Task brief.
Everything before the line containing "ATOM 317 O O" stays out; print that line and all lines below it through the last, exactly.

Excerpted data.
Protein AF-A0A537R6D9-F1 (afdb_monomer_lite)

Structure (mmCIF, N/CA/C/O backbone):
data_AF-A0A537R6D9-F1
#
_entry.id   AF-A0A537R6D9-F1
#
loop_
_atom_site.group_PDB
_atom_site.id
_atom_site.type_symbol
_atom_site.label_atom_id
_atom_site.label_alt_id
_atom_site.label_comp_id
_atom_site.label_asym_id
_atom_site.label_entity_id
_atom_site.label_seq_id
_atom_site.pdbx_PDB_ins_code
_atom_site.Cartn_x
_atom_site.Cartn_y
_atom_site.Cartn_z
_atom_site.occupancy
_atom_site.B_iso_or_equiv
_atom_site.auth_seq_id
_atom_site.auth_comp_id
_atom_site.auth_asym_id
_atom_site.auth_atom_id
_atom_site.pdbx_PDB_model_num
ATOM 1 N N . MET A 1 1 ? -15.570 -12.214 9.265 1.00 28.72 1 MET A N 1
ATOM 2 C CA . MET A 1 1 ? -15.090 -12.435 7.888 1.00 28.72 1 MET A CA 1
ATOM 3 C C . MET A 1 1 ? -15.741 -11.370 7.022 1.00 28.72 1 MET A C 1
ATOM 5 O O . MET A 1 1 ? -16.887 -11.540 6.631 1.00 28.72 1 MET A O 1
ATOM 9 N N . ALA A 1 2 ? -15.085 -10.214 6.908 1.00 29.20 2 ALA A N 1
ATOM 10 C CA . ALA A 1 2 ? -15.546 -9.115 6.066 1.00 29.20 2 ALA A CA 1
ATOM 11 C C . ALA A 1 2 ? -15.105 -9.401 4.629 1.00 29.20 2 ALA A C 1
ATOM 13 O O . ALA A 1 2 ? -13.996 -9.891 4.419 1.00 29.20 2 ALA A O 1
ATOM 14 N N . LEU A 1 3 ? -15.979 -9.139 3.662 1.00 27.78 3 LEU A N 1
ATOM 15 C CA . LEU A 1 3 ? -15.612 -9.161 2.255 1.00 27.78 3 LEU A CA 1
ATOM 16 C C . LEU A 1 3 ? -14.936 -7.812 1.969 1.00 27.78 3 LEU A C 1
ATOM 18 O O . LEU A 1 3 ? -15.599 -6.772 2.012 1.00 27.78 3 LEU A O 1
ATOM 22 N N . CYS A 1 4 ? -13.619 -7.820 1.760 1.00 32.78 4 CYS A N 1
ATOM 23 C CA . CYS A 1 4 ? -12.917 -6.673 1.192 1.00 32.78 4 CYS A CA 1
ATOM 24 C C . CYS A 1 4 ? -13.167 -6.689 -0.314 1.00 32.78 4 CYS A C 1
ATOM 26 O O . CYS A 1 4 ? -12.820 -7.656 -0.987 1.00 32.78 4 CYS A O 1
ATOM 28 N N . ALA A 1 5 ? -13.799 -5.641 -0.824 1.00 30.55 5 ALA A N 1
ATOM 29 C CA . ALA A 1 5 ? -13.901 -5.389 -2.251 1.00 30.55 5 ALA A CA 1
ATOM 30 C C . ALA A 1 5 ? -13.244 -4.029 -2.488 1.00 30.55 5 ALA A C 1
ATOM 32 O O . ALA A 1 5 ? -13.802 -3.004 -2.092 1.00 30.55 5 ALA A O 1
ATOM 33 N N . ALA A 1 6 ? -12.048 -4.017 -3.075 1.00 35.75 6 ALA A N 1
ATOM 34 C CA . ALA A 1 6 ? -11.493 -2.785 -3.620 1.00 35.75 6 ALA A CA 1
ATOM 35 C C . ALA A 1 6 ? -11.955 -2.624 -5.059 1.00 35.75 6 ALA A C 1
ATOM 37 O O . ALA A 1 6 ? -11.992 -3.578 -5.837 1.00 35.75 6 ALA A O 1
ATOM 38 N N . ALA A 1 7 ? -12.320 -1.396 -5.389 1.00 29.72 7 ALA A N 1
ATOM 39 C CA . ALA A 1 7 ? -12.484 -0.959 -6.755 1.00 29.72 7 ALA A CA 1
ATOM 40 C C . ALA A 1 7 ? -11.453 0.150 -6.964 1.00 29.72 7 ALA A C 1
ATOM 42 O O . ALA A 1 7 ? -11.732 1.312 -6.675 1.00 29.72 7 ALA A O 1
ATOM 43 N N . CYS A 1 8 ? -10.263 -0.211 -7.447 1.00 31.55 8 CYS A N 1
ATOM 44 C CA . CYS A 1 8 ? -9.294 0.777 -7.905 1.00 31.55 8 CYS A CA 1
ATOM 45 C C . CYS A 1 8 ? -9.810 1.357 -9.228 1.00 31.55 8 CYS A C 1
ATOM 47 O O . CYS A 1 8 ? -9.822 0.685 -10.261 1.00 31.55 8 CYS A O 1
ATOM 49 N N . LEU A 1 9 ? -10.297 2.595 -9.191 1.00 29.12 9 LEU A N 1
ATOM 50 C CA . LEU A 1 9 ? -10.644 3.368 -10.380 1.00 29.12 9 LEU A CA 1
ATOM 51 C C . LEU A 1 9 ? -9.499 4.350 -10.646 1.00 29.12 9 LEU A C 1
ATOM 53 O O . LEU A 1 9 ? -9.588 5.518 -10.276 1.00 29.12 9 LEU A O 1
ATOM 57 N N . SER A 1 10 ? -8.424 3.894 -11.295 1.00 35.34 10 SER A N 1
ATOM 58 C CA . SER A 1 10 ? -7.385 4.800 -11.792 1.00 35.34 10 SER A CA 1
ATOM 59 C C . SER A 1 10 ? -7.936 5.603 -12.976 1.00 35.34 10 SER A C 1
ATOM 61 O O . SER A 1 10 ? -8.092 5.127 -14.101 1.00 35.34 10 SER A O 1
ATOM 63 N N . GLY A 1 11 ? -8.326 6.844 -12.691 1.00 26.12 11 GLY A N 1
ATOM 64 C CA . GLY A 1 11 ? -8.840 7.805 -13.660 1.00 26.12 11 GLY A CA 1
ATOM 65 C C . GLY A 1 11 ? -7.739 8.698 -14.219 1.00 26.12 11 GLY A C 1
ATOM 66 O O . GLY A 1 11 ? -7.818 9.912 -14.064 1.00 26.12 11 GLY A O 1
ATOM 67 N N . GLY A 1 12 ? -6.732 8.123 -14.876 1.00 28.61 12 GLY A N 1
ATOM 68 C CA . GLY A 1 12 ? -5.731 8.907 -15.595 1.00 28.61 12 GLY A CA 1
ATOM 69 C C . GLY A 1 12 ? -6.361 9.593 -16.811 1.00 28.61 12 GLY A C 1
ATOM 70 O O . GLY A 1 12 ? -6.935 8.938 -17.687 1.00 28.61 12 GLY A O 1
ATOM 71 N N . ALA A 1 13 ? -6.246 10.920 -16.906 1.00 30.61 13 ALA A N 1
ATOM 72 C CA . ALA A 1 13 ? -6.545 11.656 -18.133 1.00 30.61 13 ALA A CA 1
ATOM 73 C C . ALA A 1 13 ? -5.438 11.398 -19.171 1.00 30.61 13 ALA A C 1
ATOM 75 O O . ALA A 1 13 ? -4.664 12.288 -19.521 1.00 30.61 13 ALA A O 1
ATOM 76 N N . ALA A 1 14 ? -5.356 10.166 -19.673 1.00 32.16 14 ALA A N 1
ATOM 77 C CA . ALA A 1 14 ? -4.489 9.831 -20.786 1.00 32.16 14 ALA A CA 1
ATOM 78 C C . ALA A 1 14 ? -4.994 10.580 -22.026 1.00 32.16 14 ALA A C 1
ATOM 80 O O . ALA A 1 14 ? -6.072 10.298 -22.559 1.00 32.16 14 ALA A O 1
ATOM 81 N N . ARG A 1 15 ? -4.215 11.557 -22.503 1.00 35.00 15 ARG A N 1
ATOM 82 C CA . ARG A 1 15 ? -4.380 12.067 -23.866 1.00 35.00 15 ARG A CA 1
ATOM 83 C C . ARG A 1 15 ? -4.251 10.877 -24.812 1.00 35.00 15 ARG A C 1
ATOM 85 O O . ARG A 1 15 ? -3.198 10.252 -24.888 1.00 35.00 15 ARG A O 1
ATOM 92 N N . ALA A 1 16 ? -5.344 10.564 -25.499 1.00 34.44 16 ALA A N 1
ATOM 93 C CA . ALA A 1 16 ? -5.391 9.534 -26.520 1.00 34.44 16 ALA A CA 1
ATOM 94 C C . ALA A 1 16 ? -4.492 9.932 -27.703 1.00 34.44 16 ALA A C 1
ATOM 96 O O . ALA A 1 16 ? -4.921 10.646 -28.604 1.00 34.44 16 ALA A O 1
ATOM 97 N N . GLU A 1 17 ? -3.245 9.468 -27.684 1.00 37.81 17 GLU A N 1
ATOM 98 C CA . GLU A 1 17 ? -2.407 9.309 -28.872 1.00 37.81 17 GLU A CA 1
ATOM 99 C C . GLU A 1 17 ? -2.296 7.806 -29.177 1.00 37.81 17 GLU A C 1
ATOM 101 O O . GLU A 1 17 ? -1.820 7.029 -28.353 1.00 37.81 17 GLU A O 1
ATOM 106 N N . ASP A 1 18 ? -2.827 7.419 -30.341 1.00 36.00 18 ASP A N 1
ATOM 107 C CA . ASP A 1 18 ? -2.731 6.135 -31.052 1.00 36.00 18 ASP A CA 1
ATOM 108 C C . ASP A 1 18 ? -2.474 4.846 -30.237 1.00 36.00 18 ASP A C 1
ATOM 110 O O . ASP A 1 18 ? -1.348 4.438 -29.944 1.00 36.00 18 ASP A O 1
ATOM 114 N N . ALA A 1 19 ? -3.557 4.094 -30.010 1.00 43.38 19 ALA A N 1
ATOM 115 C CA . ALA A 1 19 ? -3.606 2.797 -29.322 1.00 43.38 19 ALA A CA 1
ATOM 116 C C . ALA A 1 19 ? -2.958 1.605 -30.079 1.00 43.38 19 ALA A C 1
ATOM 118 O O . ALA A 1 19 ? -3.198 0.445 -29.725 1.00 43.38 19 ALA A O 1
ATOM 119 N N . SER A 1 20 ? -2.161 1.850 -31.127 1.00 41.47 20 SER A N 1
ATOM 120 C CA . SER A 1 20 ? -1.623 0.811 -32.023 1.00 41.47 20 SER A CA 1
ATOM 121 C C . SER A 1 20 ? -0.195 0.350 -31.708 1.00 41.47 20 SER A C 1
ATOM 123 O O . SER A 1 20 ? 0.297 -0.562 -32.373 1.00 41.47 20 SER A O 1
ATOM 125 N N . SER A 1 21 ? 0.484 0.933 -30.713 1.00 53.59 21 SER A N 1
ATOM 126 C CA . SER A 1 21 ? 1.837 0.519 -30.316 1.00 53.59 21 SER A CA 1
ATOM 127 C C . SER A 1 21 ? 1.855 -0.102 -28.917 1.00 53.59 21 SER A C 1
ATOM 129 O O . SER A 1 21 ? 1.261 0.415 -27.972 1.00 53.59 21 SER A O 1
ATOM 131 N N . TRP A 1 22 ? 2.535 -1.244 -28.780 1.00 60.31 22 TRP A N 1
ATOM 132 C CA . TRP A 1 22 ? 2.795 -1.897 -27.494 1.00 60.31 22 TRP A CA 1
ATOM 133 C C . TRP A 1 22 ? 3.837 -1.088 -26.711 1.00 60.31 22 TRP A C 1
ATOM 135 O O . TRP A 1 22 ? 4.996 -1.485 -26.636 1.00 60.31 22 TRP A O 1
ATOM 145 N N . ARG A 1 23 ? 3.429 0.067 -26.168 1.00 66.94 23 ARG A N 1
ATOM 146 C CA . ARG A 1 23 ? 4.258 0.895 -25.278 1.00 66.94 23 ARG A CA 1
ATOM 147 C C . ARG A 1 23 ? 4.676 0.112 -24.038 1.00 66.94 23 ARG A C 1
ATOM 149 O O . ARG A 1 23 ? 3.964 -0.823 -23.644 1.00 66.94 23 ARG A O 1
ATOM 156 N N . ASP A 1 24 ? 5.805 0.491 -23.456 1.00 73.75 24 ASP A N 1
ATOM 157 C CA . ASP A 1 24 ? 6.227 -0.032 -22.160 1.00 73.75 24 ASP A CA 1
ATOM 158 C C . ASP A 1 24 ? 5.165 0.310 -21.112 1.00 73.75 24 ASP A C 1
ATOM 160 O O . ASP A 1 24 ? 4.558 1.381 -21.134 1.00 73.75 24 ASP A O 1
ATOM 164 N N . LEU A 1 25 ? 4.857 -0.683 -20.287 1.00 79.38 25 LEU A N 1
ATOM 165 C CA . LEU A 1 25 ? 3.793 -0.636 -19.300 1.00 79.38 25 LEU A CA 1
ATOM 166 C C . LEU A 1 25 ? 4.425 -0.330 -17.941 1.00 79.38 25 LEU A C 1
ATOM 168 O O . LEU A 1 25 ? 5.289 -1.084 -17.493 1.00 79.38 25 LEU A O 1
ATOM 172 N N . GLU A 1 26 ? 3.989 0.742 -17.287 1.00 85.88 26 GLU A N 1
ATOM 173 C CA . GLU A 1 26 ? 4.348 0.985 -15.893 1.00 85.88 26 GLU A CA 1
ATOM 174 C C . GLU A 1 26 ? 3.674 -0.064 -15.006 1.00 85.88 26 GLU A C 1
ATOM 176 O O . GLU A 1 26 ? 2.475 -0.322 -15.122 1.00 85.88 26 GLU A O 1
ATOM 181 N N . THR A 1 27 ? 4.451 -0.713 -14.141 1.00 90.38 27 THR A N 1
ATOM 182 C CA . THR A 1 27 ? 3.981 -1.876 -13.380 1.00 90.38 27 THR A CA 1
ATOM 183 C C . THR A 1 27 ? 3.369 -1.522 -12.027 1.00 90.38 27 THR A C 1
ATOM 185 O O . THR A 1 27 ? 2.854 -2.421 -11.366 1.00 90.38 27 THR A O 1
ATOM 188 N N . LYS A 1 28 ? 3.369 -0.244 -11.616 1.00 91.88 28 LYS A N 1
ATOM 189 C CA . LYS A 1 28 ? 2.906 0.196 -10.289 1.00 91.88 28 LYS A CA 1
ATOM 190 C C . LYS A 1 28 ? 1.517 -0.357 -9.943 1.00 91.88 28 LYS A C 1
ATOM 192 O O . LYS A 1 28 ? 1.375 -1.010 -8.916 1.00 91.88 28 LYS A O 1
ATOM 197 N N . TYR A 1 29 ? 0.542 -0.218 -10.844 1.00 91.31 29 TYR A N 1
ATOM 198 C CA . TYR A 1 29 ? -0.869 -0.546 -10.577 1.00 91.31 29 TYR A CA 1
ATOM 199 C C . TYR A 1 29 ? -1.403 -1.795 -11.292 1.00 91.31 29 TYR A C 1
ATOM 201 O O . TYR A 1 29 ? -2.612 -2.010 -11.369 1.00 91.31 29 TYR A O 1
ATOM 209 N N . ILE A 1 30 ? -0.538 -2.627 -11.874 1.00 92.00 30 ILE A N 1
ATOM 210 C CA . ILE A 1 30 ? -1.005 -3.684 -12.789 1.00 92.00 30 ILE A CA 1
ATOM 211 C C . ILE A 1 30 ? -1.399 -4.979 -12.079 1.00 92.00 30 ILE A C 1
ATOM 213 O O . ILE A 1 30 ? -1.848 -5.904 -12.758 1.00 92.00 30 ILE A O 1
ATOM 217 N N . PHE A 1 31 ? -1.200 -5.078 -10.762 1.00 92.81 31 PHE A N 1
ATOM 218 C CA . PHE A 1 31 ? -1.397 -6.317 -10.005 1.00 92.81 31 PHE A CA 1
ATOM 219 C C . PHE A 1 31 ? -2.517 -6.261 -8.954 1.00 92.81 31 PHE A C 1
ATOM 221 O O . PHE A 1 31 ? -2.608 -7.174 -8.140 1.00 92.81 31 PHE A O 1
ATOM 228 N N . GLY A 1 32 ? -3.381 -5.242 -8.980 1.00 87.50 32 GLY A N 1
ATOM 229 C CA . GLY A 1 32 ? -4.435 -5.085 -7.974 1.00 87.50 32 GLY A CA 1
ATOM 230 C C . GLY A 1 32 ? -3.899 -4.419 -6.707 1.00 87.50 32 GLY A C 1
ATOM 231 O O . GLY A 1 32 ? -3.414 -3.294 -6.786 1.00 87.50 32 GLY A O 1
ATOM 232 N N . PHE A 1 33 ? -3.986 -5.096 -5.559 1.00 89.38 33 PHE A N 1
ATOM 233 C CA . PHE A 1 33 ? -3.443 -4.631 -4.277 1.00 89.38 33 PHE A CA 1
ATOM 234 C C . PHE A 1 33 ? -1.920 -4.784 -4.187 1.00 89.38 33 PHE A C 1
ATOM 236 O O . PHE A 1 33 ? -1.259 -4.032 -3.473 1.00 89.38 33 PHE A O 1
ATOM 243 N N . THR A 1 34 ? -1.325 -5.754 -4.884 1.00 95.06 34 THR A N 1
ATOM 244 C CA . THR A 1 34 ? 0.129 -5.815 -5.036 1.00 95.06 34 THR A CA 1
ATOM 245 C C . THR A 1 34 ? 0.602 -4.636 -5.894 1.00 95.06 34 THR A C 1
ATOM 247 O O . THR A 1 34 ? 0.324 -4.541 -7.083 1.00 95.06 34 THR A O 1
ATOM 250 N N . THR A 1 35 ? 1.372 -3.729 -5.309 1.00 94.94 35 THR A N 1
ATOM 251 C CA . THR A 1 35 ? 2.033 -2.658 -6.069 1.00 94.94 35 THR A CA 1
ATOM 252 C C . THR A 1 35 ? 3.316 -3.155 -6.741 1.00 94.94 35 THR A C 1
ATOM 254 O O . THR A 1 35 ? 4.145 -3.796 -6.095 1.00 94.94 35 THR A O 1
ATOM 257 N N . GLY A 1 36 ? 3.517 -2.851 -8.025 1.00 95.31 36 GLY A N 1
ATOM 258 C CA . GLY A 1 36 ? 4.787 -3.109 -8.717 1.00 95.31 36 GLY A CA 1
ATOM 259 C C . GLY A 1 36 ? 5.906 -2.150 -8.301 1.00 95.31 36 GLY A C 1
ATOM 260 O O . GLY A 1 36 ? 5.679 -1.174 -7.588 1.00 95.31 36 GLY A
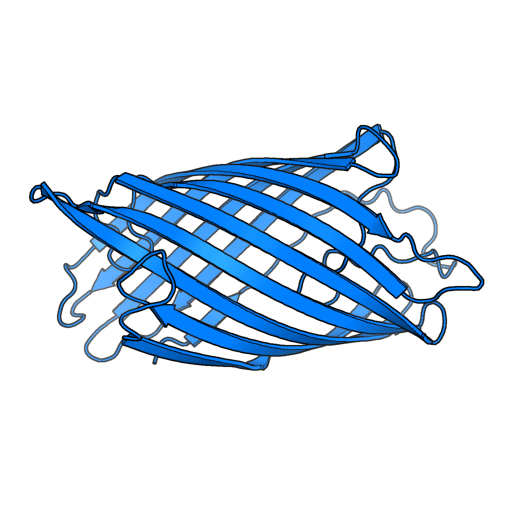 O 1
ATOM 261 N N . SER A 1 37 ? 7.132 -2.394 -8.766 1.00 96.31 37 SER A N 1
ATOM 262 C CA . SER A 1 37 ? 8.278 -1.517 -8.502 1.00 96.31 37 SER A CA 1
ATOM 263 C C . SER A 1 37 ? 8.334 -0.297 -9.421 1.00 96.31 37 SER A C 1
ATOM 265 O O . SER A 1 37 ? 9.120 0.605 -9.151 1.00 96.31 37 SER A O 1
ATOM 267 N N . GLY A 1 38 ? 7.527 -0.242 -10.486 1.00 92.62 38 GLY A N 1
ATOM 268 C CA . GLY A 1 38 ? 7.442 0.932 -11.356 1.00 92.62 38 GLY A CA 1
ATOM 269 C C . GLY A 1 38 ? 7.184 2.234 -10.585 1.00 92.62 38 GLY A C 1
ATOM 270 O O . GLY A 1 38 ? 6.517 2.231 -9.546 1.00 92.62 38 GLY A O 1
ATOM 271 N N . ILE A 1 39 ? 7.750 3.316 -11.112 1.00 93.25 39 ILE A N 1
ATOM 272 C CA . ILE A 1 39 ? 7.456 4.700 -10.739 1.00 93.25 39 ILE A CA 1
ATOM 273 C C . ILE A 1 39 ? 7.237 5.503 -12.025 1.00 93.25 39 ILE A C 1
ATOM 275 O O . ILE A 1 39 ? 7.724 5.092 -13.087 1.00 93.25 39 ILE A O 1
ATOM 279 N N . GLY A 1 40 ? 6.569 6.655 -11.916 1.00 89.00 40 GLY A N 1
ATOM 280 C CA . GLY A 1 40 ? 6.320 7.527 -13.065 1.00 89.00 40 GLY A CA 1
ATOM 281 C C . GLY A 1 40 ? 7.607 8.041 -13.727 1.00 89.00 40 GLY A C 1
ATOM 282 O O . GLY A 1 40 ? 8.710 7.943 -13.186 1.00 89.00 40 GLY A O 1
ATOM 283 N N . LEU A 1 41 ? 7.479 8.635 -14.909 1.00 91.44 41 LEU A N 1
ATOM 284 C CA . LEU A 1 41 ? 8.596 9.233 -15.640 1.00 91.44 41 LEU A CA 1
ATOM 285 C C . LEU A 1 41 ? 9.143 10.476 -14.922 1.00 91.44 41 LEU A C 1
ATOM 287 O O . LEU A 1 41 ? 8.434 11.181 -14.210 1.00 91.44 41 LEU A O 1
ATOM 291 N N . GLU A 1 42 ? 10.416 10.811 -15.146 1.00 93.69 42 GLU A N 1
ATOM 292 C CA . GLU A 1 42 ? 11.005 12.020 -14.561 1.00 93.69 42 GLU A CA 1
ATOM 293 C C . GLU A 1 42 ? 10.230 13.290 -14.968 1.00 93.69 42 GLU A C 1
ATOM 295 O O . GLU A 1 42 ? 10.023 13.583 -16.147 1.00 93.69 42 GLU A O 1
ATOM 300 N N . GLY A 1 43 ? 9.817 14.062 -13.964 1.00 93.31 43 GLY A N 1
ATOM 301 C CA . GLY A 1 43 ? 8.987 15.255 -14.097 1.00 93.31 43 GLY A CA 1
ATOM 302 C C . GLY A 1 43 ? 7.481 14.983 -14.160 1.00 93.31 43 GLY A C 1
ATOM 303 O O . GLY A 1 43 ? 6.709 15.950 -14.174 1.00 93.31 43 GLY A O 1
ATOM 304 N N . GLU A 1 44 ? 7.058 13.716 -14.183 1.00 93.81 44 GLU A N 1
ATOM 305 C CA . GLU A 1 44 ? 5.652 13.321 -14.232 1.00 93.81 44 GLU A CA 1
ATOM 306 C C . GLU A 1 44 ? 4.900 13.740 -12.970 1.00 93.81 44 GLU A C 1
ATOM 308 O O . GLU A 1 44 ? 5.448 13.807 -11.863 1.00 93.81 44 GLU A O 1
ATOM 313 N N . LYS A 1 45 ? 3.631 14.091 -13.184 1.00 94.88 45 LYS A N 1
ATOM 314 C CA . LYS A 1 45 ? 2.677 14.465 -12.150 1.00 94.88 45 LYS A CA 1
ATOM 315 C C . LYS A 1 45 ? 1.359 13.794 -12.462 1.00 94.88 45 LYS A C 1
ATOM 317 O O . LYS A 1 45 ? 0.791 14.055 -13.525 1.00 94.88 45 LYS A O 1
ATOM 322 N N . GLU A 1 46 ? 0.864 13.018 -11.519 1.00 92.94 46 GLU A N 1
ATOM 323 C CA . GLU A 1 46 ? -0.406 12.320 -11.643 1.00 92.94 46 GLU A CA 1
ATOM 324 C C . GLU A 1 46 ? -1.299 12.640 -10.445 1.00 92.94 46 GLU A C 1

Written answer.
ATOM 317 O O . LYS A 1 45 ? 0.791 14.055 -13.525 1.00 94.88 45 LYS A O 1
ATOM 322 N N . GLU A 1 46 ? 0.864 13.018 -11.519 1.00 92.94 46 GLU A N 1
ATOM 323 C CA . GLU A 1 46 ? -0.406 12.320 -11.643 1.00 92.94 46 GLU A CA 1
ATOM 324 C C . GLU A 1 46 ? -1.299 12.640 -10.445 1.00 92.94 46 GLU A C 1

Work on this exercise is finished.